Akkulader erreicht MPPT-Wirkungsgrad

Für den Einsatz in Solarzellen hat Linear Technology den Abwärtswandler-Akkulader LT3652 entwickelt, der die neusten Akku-Typen laden kann.

Der integrierte Eingangsspannungsregler steuert den Ladestrom so, dass die Eingangsspannung auf dem programmierten Pegel bleibt. Wenn das LT3652 an ein Solarpanel angeschlossen wird, sorgt der Eingangsspannungsregler dafür, dass das Panel stets die maximale Ausgangsleistung abgibt. Die Spannung für die jeweils gewünschte maximale Leistungsabgabe wird über einen Spannungsteiler programmiert. »Damit erreicht der LT3652 fast den gleichen Ladewirkungsgrad wie die komplexeren und teureren Maximum-Peak-Power-Tracking-Techniken«, sagt Steve Pietkiewicz, Vice President und General Manager of Power Products von Linear Technology.

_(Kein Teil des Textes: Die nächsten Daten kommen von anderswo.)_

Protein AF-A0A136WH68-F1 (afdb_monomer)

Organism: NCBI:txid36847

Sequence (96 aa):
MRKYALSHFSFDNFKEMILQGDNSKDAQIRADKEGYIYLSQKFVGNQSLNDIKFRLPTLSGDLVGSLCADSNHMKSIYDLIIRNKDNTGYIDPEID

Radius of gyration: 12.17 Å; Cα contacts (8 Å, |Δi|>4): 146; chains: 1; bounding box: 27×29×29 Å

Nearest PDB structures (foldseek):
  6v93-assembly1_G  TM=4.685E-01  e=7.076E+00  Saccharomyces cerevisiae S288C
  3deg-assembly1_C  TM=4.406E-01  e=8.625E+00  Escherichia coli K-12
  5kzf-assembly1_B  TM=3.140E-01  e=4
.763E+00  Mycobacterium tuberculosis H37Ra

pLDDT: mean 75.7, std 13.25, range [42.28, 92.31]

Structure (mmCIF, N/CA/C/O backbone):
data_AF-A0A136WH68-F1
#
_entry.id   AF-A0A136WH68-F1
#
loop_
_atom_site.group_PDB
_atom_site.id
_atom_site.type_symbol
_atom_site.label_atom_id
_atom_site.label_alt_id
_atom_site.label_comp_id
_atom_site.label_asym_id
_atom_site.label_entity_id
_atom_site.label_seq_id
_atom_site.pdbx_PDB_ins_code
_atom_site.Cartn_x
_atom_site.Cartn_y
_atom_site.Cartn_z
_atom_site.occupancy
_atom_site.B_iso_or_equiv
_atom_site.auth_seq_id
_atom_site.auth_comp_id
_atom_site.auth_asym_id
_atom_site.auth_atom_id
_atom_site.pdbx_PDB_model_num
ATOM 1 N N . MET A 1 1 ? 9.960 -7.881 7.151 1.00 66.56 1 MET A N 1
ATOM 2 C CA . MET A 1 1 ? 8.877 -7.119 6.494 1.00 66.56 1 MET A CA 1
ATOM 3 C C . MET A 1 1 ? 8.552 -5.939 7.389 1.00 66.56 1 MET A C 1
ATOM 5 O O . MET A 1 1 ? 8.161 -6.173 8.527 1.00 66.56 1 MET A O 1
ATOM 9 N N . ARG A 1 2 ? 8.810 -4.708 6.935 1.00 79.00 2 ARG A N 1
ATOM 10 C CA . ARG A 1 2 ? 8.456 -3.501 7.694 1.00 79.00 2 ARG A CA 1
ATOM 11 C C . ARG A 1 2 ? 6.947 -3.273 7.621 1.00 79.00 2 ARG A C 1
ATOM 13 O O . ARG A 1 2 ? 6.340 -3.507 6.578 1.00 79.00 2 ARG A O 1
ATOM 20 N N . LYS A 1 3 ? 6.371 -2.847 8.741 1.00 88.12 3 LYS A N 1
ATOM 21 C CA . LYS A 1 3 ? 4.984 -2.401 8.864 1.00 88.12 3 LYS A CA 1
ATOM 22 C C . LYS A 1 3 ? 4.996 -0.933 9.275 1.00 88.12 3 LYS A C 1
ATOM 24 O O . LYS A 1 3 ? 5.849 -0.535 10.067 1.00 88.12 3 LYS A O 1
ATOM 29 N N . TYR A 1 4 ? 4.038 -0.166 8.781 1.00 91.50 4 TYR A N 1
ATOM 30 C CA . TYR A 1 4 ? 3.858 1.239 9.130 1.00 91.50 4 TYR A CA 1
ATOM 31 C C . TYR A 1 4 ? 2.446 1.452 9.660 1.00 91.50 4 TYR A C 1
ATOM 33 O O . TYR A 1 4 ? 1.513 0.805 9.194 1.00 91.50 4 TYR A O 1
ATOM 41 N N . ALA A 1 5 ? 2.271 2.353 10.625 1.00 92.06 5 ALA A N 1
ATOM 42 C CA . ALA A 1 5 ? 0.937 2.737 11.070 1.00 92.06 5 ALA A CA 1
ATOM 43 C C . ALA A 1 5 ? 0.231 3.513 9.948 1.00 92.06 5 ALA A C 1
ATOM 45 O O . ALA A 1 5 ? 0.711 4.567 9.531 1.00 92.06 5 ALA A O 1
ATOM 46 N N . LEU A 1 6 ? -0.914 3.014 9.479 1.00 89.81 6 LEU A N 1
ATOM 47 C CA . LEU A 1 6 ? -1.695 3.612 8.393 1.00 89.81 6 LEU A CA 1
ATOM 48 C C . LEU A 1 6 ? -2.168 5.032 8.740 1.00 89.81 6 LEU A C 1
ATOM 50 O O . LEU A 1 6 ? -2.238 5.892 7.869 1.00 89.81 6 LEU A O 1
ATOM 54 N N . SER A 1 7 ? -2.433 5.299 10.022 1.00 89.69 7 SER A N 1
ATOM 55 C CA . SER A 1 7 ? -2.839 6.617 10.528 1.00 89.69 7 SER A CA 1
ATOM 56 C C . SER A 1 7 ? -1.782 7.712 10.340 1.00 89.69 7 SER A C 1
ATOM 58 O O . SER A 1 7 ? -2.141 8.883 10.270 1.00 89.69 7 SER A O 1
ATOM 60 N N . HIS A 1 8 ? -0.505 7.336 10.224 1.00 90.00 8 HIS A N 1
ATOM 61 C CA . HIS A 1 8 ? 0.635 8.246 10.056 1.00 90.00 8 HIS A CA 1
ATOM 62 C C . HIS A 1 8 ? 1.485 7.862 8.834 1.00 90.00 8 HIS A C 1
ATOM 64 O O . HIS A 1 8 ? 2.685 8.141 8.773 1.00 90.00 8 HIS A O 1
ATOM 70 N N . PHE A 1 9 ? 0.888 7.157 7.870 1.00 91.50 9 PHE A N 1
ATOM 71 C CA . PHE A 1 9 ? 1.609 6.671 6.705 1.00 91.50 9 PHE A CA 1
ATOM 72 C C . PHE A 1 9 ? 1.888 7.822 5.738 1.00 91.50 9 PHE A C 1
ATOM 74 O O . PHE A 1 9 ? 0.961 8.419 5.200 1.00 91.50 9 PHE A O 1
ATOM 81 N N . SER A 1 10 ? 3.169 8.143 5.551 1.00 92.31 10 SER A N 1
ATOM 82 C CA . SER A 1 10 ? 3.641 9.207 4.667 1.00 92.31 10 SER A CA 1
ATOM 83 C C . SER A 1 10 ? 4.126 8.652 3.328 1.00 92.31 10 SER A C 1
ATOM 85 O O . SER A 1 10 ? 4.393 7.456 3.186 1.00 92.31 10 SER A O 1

Der LT3652 akzeptiert Eingangsspannungen zwischen 4,95 V und 32 V. Die absolute Maximalspannung beträgt 40 V, das gibt dem System Sicherheitsreserven. Der Eingangsspannungsregler ermöglicht außerdem das optimale Laden aus schlecht geregelten Quellen, bei denen die Eingangsspannung unter Überstrombedingungen zusammenbrechen kann. Das IC eignet sich zum Laden diverser Akku-Konfigurationen, darunter ein bis drei in Serie geschaltete

Li-Ion/Polymer-Zellen, ein bis vier in Serie geschaltete LiFePO4 (Lithium-Eisen-Phosphat) Zellen sowie auslaufsichere Bleisäure- (SLA) Akkus bis 14,4 V. Typische Anwendungen sind solarbetriebene Systeme, 12 V- bis 24 V-Geräte fürs Automobil und Akkuladegeräte.

Der Ladestrom des LT3652 ist programmierbar und kann maximal 2 A betragen.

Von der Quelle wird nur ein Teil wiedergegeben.